# Standard error of random effects in R (lme4) vs Stata (xtmixed)

dt.m <- structure(list(id = c(1, 2, 3, 4, 5, 6, 7, 8, 9, 10, 11, 12, 1, 2, 3, 4, 5, 6, 7, 8, 9, 10, 11, 12), occasion = structure(c(1L, 1L, 1L, 1L, 1L, 1L, 1L, 1L, 1L, 1L, 1L, 1L, 2L, 2L, 2L, 2L, 2L, 2L, 2L, 2L, 2L, 2L, 2L, 2L), .Label = c("g1", "g2"), class = "factor"),     g = c(12, 8, 22, 10, 10, 6, 8, 4, 14, 6, 2, 22, 12, 7, 24, 14, 8, 4, 5, 6, 14, 5, 5, 16)), .Names = c("id", "occasion", "g"), row.names = c(NA, -24L), class = "data.frame")


We fit a simple variance components model. In R we have:

require(lme4)
fit.vc <- lmer( g ~ (1|id), data=dt.m )


Then we produce a caterpillar plot:

rr1 <- ranef(fit.vc, postVar = TRUE)
dotplot(rr1, scales = list(x = list(relation = 'free')))[["id"]]


Now we fit the same model in Stata.

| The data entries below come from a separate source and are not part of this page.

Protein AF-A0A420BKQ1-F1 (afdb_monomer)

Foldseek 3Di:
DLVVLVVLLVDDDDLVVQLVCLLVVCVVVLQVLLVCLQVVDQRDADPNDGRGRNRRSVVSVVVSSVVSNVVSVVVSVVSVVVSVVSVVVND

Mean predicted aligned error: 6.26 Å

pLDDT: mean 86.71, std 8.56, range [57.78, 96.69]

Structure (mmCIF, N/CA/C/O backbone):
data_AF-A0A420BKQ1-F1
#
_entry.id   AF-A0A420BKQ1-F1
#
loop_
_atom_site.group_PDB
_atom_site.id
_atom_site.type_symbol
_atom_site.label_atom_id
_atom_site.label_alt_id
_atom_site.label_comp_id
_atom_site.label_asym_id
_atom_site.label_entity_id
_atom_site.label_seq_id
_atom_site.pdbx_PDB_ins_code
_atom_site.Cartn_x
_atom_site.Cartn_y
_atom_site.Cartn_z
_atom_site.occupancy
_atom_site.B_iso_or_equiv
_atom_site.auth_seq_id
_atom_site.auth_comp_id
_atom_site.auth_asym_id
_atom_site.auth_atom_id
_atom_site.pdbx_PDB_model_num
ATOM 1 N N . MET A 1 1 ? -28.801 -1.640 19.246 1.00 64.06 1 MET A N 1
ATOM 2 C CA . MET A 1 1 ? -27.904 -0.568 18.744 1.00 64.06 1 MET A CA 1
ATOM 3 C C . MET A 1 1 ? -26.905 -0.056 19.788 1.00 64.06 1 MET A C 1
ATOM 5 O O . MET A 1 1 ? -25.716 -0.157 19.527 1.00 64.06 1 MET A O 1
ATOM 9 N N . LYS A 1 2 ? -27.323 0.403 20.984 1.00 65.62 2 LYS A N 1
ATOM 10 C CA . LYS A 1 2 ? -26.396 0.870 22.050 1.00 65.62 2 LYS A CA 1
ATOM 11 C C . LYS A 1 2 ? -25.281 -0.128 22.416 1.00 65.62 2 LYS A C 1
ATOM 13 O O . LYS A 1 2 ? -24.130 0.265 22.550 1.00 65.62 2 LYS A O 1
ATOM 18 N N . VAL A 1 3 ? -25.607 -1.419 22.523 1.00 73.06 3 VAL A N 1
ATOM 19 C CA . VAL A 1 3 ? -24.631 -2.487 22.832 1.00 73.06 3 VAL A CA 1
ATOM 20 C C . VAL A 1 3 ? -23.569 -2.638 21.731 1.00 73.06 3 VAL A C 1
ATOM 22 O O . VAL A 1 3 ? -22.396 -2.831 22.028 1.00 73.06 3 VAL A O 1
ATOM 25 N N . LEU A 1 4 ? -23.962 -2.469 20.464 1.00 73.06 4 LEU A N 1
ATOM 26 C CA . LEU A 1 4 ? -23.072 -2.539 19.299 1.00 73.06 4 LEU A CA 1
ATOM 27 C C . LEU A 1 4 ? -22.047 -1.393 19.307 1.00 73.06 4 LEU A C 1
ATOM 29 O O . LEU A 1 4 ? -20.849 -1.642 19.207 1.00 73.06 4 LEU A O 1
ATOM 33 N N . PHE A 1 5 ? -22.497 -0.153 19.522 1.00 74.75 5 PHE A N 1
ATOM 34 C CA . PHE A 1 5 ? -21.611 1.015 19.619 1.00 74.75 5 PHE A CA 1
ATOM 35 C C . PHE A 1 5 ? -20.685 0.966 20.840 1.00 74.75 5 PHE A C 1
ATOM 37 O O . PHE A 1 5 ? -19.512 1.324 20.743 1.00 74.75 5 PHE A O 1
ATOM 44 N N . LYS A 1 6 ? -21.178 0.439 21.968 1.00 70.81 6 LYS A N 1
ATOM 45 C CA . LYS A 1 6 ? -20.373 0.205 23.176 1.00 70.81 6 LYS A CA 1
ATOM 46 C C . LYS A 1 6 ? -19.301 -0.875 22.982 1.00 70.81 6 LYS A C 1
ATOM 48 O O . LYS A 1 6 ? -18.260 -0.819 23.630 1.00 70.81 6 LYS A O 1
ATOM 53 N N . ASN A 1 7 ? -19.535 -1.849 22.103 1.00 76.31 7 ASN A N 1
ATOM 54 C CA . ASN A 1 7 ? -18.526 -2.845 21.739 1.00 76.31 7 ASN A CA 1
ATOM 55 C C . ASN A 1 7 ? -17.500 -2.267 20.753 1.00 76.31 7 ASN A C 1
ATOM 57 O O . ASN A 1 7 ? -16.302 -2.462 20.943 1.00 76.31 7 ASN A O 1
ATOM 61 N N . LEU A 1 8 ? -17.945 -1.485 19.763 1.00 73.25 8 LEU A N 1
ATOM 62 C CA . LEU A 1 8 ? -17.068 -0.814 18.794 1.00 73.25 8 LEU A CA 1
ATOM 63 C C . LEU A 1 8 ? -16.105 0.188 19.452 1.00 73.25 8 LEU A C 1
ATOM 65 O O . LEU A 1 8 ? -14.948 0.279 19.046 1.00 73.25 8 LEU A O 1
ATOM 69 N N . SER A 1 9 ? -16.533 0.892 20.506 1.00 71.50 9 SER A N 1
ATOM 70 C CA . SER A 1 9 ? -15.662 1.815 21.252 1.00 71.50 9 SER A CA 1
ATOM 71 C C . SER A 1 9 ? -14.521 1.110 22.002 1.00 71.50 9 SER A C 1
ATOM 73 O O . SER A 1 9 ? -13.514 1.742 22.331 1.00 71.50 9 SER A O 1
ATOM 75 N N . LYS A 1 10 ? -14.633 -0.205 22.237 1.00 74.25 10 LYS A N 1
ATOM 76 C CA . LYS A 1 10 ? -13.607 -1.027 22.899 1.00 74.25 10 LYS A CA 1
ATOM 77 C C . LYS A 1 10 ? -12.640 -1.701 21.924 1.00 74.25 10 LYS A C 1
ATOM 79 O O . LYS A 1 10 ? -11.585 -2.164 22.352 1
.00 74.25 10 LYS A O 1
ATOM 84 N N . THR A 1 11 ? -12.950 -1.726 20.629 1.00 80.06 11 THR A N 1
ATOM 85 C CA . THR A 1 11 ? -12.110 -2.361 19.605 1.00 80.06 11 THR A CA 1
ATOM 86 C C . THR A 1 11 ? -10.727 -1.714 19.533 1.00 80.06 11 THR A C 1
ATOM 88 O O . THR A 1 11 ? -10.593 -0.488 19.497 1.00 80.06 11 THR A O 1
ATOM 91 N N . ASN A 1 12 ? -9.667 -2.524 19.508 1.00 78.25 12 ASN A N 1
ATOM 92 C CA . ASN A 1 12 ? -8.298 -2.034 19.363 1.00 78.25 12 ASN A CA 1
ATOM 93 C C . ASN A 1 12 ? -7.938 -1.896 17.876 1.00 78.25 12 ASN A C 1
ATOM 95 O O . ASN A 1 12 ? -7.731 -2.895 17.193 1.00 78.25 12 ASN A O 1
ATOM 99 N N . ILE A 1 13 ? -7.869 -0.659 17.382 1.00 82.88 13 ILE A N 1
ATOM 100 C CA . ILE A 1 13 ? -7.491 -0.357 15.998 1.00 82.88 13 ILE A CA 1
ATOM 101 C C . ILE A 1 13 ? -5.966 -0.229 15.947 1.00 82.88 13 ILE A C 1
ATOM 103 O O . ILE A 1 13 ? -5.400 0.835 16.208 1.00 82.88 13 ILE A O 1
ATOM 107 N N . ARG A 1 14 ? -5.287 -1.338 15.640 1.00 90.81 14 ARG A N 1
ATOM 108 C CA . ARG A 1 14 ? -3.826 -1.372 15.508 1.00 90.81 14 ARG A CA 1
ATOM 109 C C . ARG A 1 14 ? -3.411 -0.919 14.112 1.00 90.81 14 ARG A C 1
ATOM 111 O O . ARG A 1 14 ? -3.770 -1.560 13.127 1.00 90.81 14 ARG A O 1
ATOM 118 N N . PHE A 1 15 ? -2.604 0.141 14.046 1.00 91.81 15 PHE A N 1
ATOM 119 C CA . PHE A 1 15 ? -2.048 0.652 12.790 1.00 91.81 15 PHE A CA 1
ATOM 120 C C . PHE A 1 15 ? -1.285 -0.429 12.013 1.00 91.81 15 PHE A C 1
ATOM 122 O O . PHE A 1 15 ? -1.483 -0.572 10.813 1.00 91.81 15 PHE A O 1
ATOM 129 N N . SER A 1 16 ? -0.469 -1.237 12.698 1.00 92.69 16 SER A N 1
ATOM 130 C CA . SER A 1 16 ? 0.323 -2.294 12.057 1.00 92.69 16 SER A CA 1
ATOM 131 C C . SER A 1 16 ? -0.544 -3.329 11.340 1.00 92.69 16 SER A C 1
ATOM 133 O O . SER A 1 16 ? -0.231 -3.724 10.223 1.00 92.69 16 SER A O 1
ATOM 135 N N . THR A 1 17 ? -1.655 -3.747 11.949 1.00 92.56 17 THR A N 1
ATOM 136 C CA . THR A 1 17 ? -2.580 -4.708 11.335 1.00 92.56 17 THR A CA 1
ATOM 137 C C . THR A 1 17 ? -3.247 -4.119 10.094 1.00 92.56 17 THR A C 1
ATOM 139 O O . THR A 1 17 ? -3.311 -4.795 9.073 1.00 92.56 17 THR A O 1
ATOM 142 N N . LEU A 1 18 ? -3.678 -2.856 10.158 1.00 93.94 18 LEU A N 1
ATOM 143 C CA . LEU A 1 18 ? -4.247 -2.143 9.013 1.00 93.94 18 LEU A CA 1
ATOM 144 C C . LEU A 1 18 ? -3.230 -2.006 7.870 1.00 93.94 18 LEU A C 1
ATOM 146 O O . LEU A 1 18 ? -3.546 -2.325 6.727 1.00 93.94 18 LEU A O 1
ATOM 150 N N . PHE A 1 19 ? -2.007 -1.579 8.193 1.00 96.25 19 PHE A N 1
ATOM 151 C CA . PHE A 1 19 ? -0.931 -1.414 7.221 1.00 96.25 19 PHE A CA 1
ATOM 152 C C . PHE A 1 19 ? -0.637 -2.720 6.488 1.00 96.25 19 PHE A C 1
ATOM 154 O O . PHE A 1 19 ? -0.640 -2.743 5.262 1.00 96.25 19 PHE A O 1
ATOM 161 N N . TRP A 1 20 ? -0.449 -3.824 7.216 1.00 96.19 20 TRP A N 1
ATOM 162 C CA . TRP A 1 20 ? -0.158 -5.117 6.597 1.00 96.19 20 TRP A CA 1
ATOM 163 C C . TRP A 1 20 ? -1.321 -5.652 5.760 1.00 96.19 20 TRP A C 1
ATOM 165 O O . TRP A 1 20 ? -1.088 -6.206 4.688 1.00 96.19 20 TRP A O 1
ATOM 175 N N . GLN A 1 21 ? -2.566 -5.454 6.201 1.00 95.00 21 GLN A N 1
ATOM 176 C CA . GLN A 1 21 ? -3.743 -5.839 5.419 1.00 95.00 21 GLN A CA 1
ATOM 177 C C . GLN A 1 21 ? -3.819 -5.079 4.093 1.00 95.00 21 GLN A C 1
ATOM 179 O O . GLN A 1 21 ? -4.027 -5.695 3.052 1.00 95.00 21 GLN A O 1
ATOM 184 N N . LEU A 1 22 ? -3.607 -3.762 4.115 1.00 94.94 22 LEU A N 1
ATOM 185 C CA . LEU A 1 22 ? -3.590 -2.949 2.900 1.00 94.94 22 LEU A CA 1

First write to Stata format from R:

require(foreign)
write.dta(dt.m, "dt.m.dta")


In Stata

use "dt.m.dta"
xtmixed g || id:, reml variance


The output agrees with the R output (neither shown), and we attempt to produce the same caterpillar plot:

predict u_plus_e, residuals
predict u, reffects
gen e = u_plus_e – u
predict u_se, reses

egen tag = tag(id)
sort u
gen u_rank = sum(tag)

serrbar u u_se u_rank if tag==1, scale(1.96) yline(0)


Clearty Stata is using a different standard error to R. In fact Stata is using 2.13 whereas R is using 1.32.

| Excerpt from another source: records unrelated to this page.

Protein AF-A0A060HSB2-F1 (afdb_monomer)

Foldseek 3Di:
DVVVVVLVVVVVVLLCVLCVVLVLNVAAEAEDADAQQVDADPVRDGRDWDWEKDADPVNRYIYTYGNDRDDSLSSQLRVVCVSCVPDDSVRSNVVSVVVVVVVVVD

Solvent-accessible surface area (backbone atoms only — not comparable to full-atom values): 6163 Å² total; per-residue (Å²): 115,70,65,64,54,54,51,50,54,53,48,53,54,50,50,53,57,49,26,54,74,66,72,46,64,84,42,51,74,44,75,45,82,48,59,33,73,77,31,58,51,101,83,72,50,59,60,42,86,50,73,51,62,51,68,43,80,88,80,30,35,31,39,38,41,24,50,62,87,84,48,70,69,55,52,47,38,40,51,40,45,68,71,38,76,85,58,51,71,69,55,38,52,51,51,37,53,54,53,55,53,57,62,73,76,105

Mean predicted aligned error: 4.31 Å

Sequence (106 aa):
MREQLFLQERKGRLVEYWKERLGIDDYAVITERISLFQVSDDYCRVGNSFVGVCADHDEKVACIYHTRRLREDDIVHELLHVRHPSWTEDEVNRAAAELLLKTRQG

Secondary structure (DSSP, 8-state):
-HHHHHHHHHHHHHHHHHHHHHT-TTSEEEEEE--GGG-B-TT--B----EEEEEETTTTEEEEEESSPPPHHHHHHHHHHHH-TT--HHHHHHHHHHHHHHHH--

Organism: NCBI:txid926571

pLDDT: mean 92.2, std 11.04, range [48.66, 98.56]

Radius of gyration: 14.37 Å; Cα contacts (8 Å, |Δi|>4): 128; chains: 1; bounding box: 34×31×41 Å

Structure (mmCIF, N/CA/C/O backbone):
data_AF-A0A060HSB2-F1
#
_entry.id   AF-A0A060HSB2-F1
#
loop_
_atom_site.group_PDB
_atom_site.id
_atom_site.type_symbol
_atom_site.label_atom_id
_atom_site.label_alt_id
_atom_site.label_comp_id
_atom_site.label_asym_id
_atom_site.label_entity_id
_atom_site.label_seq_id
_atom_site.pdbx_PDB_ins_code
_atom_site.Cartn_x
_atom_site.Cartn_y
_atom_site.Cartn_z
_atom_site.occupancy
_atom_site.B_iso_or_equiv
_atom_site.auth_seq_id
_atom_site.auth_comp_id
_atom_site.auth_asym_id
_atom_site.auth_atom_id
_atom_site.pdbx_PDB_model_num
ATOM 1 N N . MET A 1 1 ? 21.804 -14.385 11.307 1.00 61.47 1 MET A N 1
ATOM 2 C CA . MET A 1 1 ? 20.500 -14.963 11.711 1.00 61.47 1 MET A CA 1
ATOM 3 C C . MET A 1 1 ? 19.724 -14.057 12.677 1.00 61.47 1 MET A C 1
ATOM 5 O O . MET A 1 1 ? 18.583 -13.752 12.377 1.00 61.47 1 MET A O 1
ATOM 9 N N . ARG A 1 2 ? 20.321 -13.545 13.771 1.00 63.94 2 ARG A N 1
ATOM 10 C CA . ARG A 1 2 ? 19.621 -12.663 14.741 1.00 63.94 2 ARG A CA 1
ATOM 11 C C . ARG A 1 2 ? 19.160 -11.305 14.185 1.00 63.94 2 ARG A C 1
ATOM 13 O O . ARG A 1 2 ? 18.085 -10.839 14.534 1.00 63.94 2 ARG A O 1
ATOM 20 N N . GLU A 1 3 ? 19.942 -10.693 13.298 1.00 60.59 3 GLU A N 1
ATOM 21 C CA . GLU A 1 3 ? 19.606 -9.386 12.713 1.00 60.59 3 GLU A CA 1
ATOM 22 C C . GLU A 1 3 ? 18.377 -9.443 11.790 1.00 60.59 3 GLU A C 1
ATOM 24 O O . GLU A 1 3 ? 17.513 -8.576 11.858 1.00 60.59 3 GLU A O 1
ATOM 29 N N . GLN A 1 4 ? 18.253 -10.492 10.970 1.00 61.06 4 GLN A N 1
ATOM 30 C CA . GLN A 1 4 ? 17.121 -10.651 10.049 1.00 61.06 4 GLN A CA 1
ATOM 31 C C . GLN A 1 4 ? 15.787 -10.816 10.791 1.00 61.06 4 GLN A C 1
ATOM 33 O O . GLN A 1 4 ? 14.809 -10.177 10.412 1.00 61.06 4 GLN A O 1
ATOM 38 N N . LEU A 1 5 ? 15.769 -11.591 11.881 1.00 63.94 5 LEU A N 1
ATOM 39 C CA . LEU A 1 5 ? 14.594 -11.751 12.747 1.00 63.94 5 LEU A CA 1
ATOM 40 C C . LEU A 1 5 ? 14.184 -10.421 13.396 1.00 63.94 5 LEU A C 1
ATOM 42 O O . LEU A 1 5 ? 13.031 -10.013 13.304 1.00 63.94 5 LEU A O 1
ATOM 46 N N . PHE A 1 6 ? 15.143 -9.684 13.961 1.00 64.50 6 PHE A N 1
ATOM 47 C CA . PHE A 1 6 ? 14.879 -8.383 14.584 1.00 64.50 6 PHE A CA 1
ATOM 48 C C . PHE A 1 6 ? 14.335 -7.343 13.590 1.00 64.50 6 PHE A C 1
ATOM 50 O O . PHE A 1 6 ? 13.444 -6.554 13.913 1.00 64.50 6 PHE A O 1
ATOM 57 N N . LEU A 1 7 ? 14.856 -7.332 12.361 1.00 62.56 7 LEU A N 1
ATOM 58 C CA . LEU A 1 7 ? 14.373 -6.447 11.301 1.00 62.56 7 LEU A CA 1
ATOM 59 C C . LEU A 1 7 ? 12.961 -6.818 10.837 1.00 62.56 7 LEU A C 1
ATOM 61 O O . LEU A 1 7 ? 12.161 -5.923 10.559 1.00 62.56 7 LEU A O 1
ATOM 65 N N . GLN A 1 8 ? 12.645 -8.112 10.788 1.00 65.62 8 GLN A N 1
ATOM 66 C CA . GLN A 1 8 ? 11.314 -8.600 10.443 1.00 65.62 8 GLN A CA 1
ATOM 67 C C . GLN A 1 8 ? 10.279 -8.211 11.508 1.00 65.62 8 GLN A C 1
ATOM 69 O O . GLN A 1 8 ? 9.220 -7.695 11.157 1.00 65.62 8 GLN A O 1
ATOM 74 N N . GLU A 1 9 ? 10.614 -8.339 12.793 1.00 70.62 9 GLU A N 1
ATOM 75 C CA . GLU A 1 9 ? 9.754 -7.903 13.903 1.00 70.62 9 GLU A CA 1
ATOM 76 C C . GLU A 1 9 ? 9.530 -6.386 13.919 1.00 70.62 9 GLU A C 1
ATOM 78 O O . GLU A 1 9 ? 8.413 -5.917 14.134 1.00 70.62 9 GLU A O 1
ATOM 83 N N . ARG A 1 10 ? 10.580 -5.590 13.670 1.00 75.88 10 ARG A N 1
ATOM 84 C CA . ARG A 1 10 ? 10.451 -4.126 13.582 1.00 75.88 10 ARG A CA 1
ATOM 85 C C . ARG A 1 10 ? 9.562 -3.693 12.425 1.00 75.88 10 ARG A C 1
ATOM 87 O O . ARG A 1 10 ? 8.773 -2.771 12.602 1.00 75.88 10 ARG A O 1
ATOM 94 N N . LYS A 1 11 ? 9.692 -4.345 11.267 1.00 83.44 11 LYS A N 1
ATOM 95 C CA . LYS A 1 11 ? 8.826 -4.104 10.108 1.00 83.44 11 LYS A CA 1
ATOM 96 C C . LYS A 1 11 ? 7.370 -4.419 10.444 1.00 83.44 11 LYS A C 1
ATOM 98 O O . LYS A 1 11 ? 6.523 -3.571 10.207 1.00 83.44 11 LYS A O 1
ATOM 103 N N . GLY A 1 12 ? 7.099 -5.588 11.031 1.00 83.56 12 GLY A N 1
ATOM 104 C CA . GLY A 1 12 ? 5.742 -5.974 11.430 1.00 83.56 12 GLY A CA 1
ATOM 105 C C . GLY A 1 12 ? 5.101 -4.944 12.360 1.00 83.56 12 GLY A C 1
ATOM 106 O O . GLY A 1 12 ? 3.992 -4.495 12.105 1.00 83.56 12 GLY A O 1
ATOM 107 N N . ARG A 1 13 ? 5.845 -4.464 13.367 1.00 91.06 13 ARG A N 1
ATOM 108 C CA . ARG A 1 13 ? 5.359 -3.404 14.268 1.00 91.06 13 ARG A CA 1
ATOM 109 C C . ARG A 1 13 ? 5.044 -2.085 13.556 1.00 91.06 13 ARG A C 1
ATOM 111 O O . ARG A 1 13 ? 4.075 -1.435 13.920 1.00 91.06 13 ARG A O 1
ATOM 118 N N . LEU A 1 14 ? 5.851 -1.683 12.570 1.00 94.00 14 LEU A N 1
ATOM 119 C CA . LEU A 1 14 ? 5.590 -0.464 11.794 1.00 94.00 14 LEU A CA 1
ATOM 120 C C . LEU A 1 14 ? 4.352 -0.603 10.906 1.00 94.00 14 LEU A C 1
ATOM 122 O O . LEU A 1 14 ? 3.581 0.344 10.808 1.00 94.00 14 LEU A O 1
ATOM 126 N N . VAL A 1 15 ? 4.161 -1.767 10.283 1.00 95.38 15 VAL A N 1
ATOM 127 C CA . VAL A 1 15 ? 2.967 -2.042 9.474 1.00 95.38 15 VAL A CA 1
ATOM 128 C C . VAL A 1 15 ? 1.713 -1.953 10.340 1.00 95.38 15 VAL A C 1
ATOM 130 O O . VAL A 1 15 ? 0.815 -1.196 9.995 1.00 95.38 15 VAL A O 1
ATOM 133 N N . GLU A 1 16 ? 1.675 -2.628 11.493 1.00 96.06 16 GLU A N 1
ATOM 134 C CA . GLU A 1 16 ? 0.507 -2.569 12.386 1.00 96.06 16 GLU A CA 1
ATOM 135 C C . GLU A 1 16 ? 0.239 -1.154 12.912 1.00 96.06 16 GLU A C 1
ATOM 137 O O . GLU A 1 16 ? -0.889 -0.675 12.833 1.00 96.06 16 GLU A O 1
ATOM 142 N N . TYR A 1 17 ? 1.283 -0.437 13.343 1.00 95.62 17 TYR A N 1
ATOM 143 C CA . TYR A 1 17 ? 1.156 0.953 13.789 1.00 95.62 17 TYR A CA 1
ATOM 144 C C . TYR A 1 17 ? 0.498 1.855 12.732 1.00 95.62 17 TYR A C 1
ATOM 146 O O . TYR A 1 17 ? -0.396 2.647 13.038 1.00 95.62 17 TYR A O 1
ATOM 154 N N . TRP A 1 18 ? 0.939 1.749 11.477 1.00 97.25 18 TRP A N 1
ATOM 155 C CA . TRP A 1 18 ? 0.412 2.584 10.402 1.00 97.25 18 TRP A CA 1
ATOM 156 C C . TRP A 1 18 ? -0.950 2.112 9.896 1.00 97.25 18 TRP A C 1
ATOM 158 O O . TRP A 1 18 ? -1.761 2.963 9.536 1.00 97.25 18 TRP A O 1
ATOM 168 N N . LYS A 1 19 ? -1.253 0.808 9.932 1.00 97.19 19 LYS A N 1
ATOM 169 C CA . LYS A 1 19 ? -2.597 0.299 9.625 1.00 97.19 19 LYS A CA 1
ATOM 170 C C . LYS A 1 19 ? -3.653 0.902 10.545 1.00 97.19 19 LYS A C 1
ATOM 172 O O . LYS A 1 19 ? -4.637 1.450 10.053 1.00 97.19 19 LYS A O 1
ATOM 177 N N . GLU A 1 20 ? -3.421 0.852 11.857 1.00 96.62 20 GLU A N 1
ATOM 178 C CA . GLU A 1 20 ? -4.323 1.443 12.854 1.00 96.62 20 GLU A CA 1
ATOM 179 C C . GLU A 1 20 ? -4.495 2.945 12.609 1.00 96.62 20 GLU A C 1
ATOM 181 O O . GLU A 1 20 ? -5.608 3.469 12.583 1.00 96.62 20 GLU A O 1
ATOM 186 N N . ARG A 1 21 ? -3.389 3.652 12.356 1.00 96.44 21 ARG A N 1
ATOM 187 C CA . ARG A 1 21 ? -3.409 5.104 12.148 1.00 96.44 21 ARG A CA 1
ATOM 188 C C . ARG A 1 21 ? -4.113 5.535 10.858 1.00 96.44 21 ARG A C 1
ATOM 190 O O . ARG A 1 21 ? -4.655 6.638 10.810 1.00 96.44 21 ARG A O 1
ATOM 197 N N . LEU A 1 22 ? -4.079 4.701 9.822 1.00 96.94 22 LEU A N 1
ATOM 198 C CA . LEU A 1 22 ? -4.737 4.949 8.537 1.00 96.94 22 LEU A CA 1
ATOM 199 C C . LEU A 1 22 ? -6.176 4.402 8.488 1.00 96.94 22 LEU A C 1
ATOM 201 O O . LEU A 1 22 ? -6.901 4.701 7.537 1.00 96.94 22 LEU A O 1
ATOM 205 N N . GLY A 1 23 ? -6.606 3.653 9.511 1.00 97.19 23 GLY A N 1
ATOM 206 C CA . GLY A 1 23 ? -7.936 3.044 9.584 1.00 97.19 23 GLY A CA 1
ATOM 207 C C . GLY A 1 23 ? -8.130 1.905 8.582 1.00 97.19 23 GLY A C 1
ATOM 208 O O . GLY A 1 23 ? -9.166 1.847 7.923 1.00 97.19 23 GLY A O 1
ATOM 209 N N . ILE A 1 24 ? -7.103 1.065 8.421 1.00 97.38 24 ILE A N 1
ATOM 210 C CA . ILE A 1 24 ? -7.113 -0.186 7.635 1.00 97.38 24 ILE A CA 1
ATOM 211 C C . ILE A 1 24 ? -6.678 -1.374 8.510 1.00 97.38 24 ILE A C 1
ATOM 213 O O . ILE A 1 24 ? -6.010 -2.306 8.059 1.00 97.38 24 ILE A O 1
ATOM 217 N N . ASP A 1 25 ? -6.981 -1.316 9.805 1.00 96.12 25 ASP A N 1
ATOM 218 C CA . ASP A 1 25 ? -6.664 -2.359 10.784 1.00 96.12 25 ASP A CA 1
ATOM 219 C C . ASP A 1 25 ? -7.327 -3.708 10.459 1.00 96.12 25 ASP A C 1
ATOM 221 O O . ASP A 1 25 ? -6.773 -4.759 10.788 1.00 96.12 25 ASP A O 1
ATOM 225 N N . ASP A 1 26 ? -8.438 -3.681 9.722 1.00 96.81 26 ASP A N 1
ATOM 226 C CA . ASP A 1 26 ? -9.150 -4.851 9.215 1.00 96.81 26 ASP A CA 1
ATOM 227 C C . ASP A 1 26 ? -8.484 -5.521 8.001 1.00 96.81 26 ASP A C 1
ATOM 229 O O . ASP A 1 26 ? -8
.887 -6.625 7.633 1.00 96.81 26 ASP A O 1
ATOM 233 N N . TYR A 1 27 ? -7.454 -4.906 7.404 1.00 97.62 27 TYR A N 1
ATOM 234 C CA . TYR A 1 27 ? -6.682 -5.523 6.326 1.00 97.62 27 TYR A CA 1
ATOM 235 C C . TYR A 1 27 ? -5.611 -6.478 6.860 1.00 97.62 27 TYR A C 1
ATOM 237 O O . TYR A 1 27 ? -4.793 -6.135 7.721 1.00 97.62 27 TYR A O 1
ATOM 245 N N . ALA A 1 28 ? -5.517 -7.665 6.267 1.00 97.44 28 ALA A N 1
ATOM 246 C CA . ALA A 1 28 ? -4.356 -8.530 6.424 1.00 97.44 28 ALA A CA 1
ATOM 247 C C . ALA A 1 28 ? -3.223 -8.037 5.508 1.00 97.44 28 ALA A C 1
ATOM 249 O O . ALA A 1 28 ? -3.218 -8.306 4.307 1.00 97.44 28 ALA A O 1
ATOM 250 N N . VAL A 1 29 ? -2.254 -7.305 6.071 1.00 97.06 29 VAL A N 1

From what I can tell, the 1.32 in R is coming from

> sqrt(attr(ranef(fit.vc, postVar = TRUE)[[1]], "postVar")[1, , ])
[1] 1.319977 1.319977 1.319977 1.319977 1.319977 1.319977 1.319977 1.319977 1.319977 1.319977 1.319977 1.319977


though I can’t say I really understand what this is doing. Can someone explain ?

And I have no idea where the 2.13 from Stata is coming from, except that, if I change the estimation method to maximum likelihood:

xtmixed g || id:, ml variance


….then it seems to use 1.32 as the standard error and produce the same results as R….

…. but then the estimate for the random effect variance no longer agrees with R (35.04 vs 31.97).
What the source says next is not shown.